For each quality indicator, one may choose a threshold value that separates the best from the rest, so as to allow for a "high-grading" approach in which the most trusted conclusions rest on the most trusted results. By applying thresholds of alignment stability of 0.95 or higher, branch support of 0.99 more higher, and probability of change of 0.8 or higher, a set of 336 most reliable events of intron gain were identified. For comparison, the total number of gain events is 579 when a gain event is defined as a change in probability of 0.5 or higher, and given no restriction on alignment stability or branch support.

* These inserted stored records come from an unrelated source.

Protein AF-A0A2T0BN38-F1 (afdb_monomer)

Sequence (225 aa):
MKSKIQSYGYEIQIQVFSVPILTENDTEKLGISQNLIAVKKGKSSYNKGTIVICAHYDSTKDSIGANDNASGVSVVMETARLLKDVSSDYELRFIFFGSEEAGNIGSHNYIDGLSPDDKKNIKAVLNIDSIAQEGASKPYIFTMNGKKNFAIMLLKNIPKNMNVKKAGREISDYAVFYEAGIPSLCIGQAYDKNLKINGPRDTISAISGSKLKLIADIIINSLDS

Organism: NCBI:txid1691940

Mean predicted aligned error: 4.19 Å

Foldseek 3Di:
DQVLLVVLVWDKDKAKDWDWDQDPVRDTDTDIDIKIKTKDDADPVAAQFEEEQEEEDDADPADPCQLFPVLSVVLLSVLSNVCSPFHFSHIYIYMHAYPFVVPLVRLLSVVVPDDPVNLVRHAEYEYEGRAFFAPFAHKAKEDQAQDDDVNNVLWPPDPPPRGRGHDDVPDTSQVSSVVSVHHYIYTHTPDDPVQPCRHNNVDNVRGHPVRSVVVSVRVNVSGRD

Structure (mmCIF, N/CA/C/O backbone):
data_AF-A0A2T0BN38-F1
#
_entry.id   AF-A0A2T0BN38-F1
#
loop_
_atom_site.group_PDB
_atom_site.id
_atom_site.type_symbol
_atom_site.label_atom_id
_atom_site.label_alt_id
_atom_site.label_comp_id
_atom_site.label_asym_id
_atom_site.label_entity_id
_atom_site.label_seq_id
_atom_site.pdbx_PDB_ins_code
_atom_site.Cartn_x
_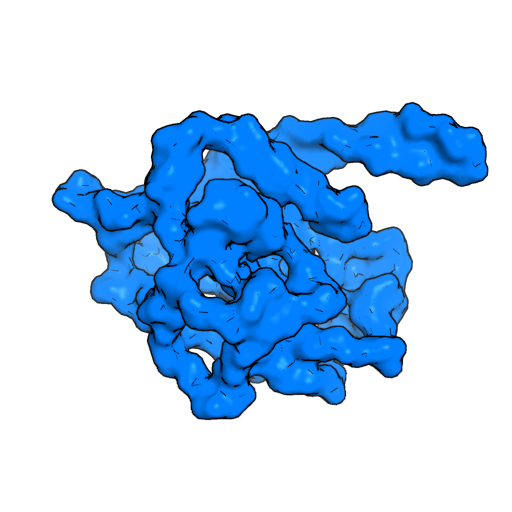atom_site.Cartn_y
_atom_site.Cartn_z
_atom_site.occupancy
_atom_site.B_iso_or_equiv
_atom_site.auth_seq_id
_atom_site.auth_comp_id
_atom_site.auth_asym_id
_atom_site.auth_atom_id
_atom_site.pdbx_PDB_model_num
ATOM 1 N N . MET A 1 1 ? -7.788 0.880 -13.139 1.00 91.94 1 MET A N 1
ATOM 2 C CA . MET A 1 1 ? -7.773 0.847 -11.658 1.00 91.94 1 MET A CA 1
ATOM 3 C C . MET A 1 1 ? -8.877 1.706 -11.035 1.00 91.94 1 MET A C 1
ATOM 5 O O . MET A 1 1 ? -9.809 1.124 -10.494 1.00 91.94 1 MET A O 1
ATOM 9 N N . LYS A 1 2 ? -8.850 3.045 -11.187 1.00 95.38 2 LYS A N 1
ATOM 10 C CA . LYS A 1 2 ? -9.841 3.996 -10.627 1.00 95.38 2 LYS A CA 1
ATOM 11 C C . LYS A 1 2 ? -11.302 3.542 -10.748 1.00 95.38 2 LYS A C 1
ATOM 13 O O . LYS A 1 2 ? -11.957 3.338 -9.733 1.00 95.38 2 LYS A O 1
ATOM 18 N N . SER A 1 3 ? -11.798 3.312 -11.966 1.00 96.00 3 SER A N 1
ATOM 19 C CA . SER A 1 3 ? -13.204 2.931 -12.181 1.00 96.00 3 SER A CA 1
ATOM 20 C C . SER A 1 3 ? -13.583 1.626 -11.475 1.00 96.00 3 SER A C 1
ATOM 22 O O . SER A 1 3 ? -14.714 1.466 -11.027 1.00 96.00 3 SER A O 1
ATOM 24 N N . LYS A 1 4 ? -12.631 0.693 -11.337 1.00 97.38 4 LYS A N 1
ATOM 25 C CA . LYS A 1 4 ? -12.869 -0.593 -10.681 1.00 97.38 4 LYS A CA 1
ATOM 26 C C . LYS A 1 4 ? -12.993 -0.433 -9.169 1.00 97.38 4 LYS A C 1
ATOM 28 O O . LYS A 1 4 ? -13.969 -0.921 -8.614 1.00 97.38 4 LYS A O 1
ATOM 33 N N . ILE A 1 5 ? -12.067 0.268 -8.515 1.00 96.25 5 ILE A N 1
ATOM 34 C CA . ILE A 1 5 ? -12.169 0.484 -7.064 1.00 96.25 5 ILE A CA 1
ATOM 35 C C . ILE A 1 5 ? -13.354 1.395 -6.707 1.00 96.25 5 ILE A C 1
ATOM 37 O O . ILE A 1 5 ? -14.051 1.135 -5.733 1.00 96.25 5 ILE A O 1
ATOM 41 N N . GLN A 1 6 ? -13.673 2.379 -7.554 1.00 95.81 6 GLN A N 1
ATOM 42 C CA . GLN A 1 6 ? -14.874 3.203 -7.402 1.00 95.81 6 GLN A CA 1
ATOM 43 C C . GLN A 1 6 ? -16.161 2.368 -7.476 1.00 95.81 6 GLN A C 1
ATOM 45 O O . GLN A 1 6 ? -17.099 2.620 -6.725 1.00 95.81 6 GLN A O 1
ATOM 50 N N . SER A 1 7 ? -16.198 1.329 -8.322 1.00 97.06 7 SER A N 1
ATOM 51 C CA . SER A 1 7 ? -17.352 0.418 -8.415 1.00 97.06 7 SER A CA 1
ATOM 52 C C . SER A 1 7 ? -17.633 -0.372 -7.129 1.00 97.06 7 SER A C 1
ATOM 54 O O . SER A 1 7 ? -18.696 -0.973 -7.005 1.00 97.06 7 SER A O 1
ATOM 56 N N . TYR A 1 8 ? -16.710 -0.367 -6.160 1.00 96.69 8 TYR A N 1
ATOM 57 C CA . TYR A 1 8 ? -16.923 -0.961 -4.837 1.00 96.69 8 TYR A CA 1
ATOM 58 C C . TYR A 1 8 ? -17.637 -0.014 -3.860 1.00 96.69 8 TYR A C 1
ATOM 60 O O . TYR A 1 8 ? -17.933 -0.425 -2.744 1.00 96.69 8 TYR A O 1
ATOM 68 N N . GLY A 1 9 ? -17.942 1.224 -4.272 1.00 95.00 9 GLY A N 1
ATOM 69 C CA . GLY A 1 9 ? -18.671 2.209 -3.466 1.00 95.00 9 GLY A CA 1
ATOM 70 C C . GLY A 1 9 ? -17.783 3.146 -2.642 1.00 95.00 9 GLY A C 1
ATOM 71 O O . GLY A 1 9 ? -18.288 3.844 -1.767 1.00 95.00 9 GLY A O 1
ATOM 72 N N . TYR A 1 10 ? -16.473 3.167 -2.898 1.00 96.06 10 TYR A N 1
ATOM 73 C CA . TYR A 1 10 ? -15.538 4.039 -2.187 1.00 96.06 10 TYR A CA 1
ATOM 74 C C . TYR A 1 10 ? -15.567 5.483 -2.684 1.00 96.06 10 TYR A C 1
ATOM 76 O O . TYR A 1 10 ? -15.718 5.743 -3.881 1.00 96.06 10 TYR A O 1
ATOM 84 N N . GLU A 1 11 ? -15.343 6.420 -1.761 1.00 95.69 11 GLU A N 1
ATOM 85 C CA . GLU A 1 11 ? -15.026 7.805 -2.107 1.00 95.69 11 GLU A CA 1
ATOM 86 C C . GLU A 1 11 ? -13.610 7.846 -2.690 1.00 95.69 11 GLU A C 1
ATOM 88 O O . GLU A 1 11 ? -12.675 7.319 -2.086 1.00 95.69 11 GLU A O 1
ATOM 93 N N . ILE A 1 12 ? -13.455 8.433 -3.878 1.00 97.94 12 ILE A N 1
ATOM 94 C CA . ILE A 1 12 ? -12.178 8.467 -4.594 1.00 97.94 12 ILE A CA 1
ATOM 95 C C . ILE A 1 12 ? -11.598 9.874 -4.575 1.00 97.94 12 ILE A C 1
ATOM 97 O O . ILE A 1 12 ? -12.252 10.824 -5.001 1.00 97.94 12 ILE A O 1
ATOM 101 N N . GLN A 1 13 ? -10.332 9.970 -4.187 1.00 97.88 13 GLN A N 1
ATOM 102 C CA . GLN A 1 13 ? -9.525 11.179 -4.252 1.00 97.88 13 GLN A CA 1
ATOM 103 C C . GLN A 1 13 ? -8.295 10.912 -5.127 1.00 97.88 13 GLN A C 1
ATOM 105 O O . GLN A 1 13 ? -7.697 9.835 -5.075 1.00 97.88 13 GLN A O 1
ATOM 110 N N . ILE A 1 14 ? -7.943 11.884 -5.969 1.00 98.38 14 ILE A N 1
ATOM 111 C CA . ILE A 1 14 ? -6.738 11.853 -6.803 1.00 98.38 14 ILE A CA 1
ATOM 112 C C . ILE A 1 14 ? -5.854 13.011 -6.363 1.00 98.38 14 ILE A C 1
ATOM 114 O O . ILE A 1 14 ? -6.294 14.158 -6.402 1.00 98.38 14 ILE A O 1
ATOM 118 N N . GLN A 1 15 ? -4.620 12.713 -5.973 1.00 98.44 15 GLN A N 1
ATOM 119 C CA . GLN A 1 15 ? -3.614 13.725 -5.669 1.00 98.44 15 GLN A CA 1
ATOM 120 C C . GLN A 1 15 ? -2.620 13.764 -6.825 1.00 98.44 15 GLN A C 1
ATOM 122 O O . GLN A 1 15 ? -1.900 12.794 -7.025 1.00 98.44 15 GLN A O 1
ATOM 127 N N . VAL A 1 16 ? -2.599 14.851 -7.594 1.00 98.06 16 VAL A N 1
ATOM 128 C CA . VAL A 1 16 ? -1.683 15.034 -8.733 1.00 98.06 16 VAL A CA 1
ATOM 129 C C . VAL A 1 16 ? -0.464 15.835 -8.283 1.00 98.06 16 VAL A C 1
ATOM 131 O O . VAL A 1 16 ? -0.620 16.813 -7.554 1.00 98.06 16 VAL A O 1
ATOM 134 N N . PHE A 1 17 ? 0.728 15.444 -8.729 1.00 96.94 17 PHE A N 1
ATOM 135 C CA . PHE A 1 17 ? 1.987 16.120 -8.405 1.00 96.94 17 PHE A CA 1
ATOM 136 C C . PHE A 1 17 ? 3.004 16.012 -9.549 1.00 96.94 17 PHE A C 1
ATOM 138 O O . PHE A 1 17 ? 2.900 15.153 -10.431 1.00 96.94 17 PHE A O 1
ATOM 145 N N . SER A 1 18 ? 3.985 16.914 -9.533 1.00 94.75 18 SER A N 1
ATOM 146 C CA . SER A 1 18 ? 5.089 16.933 -10.495 1.00 94.75 18 SER A CA 1
ATOM 147 C C . SER A 1 18 ? 6.208 15.990 -10.062 1.00 94.75 18 SER A C 1
ATOM 149 O O . SER A 1 18 ? 6.487 15.859 -8.872 1.00 94.75 18 SER A O 1
ATOM 151 N N . VAL A 1 19 ? 6.871 15.364 -11.032 1.00 91.88 19 VAL A N 1
ATOM 152 C CA . VAL A 1 19 ? 7.972 14.419 -10.799 1.00 91.88 19 VAL A CA 1
ATOM 153 C C . VAL A 1 19 ? 9.177 14.809 -11.653 1.00 91.88 19 VAL A C 1
ATOM 155 O O . VAL A 1 19 ? 8.999 15.011 -12.857 1.00 91.88 19 VAL A O 1
ATOM 158 N N . PRO A 1 20 ? 10.394 14.904 -11.091 1.00 85.88 20 PRO A N 1
ATOM 159 C CA . PRO A 1 20 ? 11.603 15.112 -11.878 1.00 85.88 20 PRO A CA 1
ATOM 160 C C . PRO A 1 20 ? 11.847 13.934 -12.827 1.00 85.88 20 PRO A C 1
ATOM 162 O O . PRO A 1 20 ? 11.862 12.777 -12.415 1.00 85.88 20 PRO A O 1
ATOM 165 N N . ILE A 1 21 ? 12.059 14.226 -14.106 1.00 80.88 21 ILE A N 1
ATOM 166 C CA . ILE A 1 21 ? 12.488 13.270 -15.123 1.00 80.88 21 ILE A CA 1
ATOM 167 C C . ILE A 1 21 ? 13.904 13.653 -15.536 1.00 80.88 21 ILE A C 1
ATOM 169 O O . ILE A 1 21 ? 14.126 14.719 -16.121 1.00 80.88 21 ILE A O 1
ATOM 173 N N . LEU A 1 22 ? 14.849 12.750 -15.278 1.00 69.31 22 LEU A N 1
ATOM 174 C CA . LEU A 1 22 ? 16.188 12.833 -15.846 1.00 69.31 22 LEU A CA 1
ATOM 175 C C . LEU A 1 22 ? 16.105 12.508 -17.340 1.00 69.31 22 LEU A C 1
ATOM 177 O O . LEU A 1 22 ? 15.627 11.444 -17.740 1.00 69.31 22 LEU A O 1
ATOM 181 N N . THR A 1 23 ? 16.535 13.450 -18.172 1.00 67.25 23 THR A N 1
ATOM 182 C CA . THR A 1 23 ? 16.665 13.238 -19.618 1.00 67.25 23 THR A CA 1
ATOM 183 C C . THR A 1 23 ? 18.093 12.824 -19.961 1.00 67.25 23 THR A C 1
ATOM 185 O O . THR A 1 23 ? 19.012 13.088 -19.195 1.00 67.25 23 THR A O 1
ATOM 188 N N . GLU A 1 24 ? 18.301 12.228 -21.139 1.00 67.88 24 GLU A N 1
ATOM 189 C CA . GLU A 1 24 ? 19.632 11.803 -21.619 1.00 67.88 24 GLU A CA 1
ATOM 190 C C . GLU A 1 24 ? 20.671 12.944 -21.692 1.00 67.88 24 GLU A C 1
ATOM 192 O O . GLU A 1 24 ? 21.864 12.675 -21.766 1.00 67.88 24 GLU A O 1
ATOM 197 N N . ASN A 1 25 ? 20.230 14.207 -21.633 1.00 73.62 25 ASN A N 1
ATOM 198 C CA . ASN A 1 25 ? 21.081 15.400 -21.675 1.00 73.62 25 ASN A CA 1
ATOM 199 C C . ASN A 1 25 ? 21.195 16.120 -20.315 1.00 73.62 25 ASN A C 1
ATOM 201 O O . ASN A 1 25 ? 21.486 17.315 -20.301 1.00 73.62 25 ASN A O 1
ATOM 205 N N . ASP A 1 26 ? 20.869 15.461 -19.195 1.00 62.94 26 ASP A N 1
ATOM 206 C CA . ASP A 1 26 ? 20.839 16.052 -17.841 1.00 62.94 26 ASP A CA 1
ATOM 207 C C . ASP A 1 26 ? 19.954 17.309 -17.707 1.00 62.94 26 ASP A C 1
ATOM 209 O O . ASP A 1 26 ? 20.044 18.065 -16.740 1.00 62.94 26 ASP A O 1
ATOM 213 N N . THR A 1 27 ? 19.040 17.542 -18.655 1.00 61.88 27 THR A N 1
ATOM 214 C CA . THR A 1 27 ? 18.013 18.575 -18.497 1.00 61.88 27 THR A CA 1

The manner in which the use of reliability indicators is expected to increase the quality of the analysis can be illustrated by reference to specific aspects of the Mn-Fe SOD results in figures 1 and 3. Figure 1 reveals a highly nonrandom set of introns at 33-2, 41-2, 42-2, and 43-2, which are identical in phase, closely spaced, and phylogenetically clustered. This pattern suggests a process, real or artifactual, that disperses the same intron to a local range of alignment positions. One candidate for a real process is the often discussed but poorly evidenced possibility of intron "sliding" (Stoltzfus et al. 1997; Rogozin, Lyons-Weiler, and Koonin 2000), but the facts that the phases coincide and that the introns are positioned near the upstream end of the alignment (typically the most uncertain part) suggest misalignment (i.e., an artifactual explanation [cf., Stoltzfus et al. 1997; Fedorov, Merican, and Gilbert 2002]). Misalignment would result in the same intron appearing in more than one alignment column, and this would lead to further errors in inferences of intron-gain events. Whereas a human expert carrying out a "hands-on" analysis might choose to exclude the region of the alignment with these problematic sites, in this analysis, the same region is excluded automatically on the basis of its low alignment stability scores (fig. 1, histogram).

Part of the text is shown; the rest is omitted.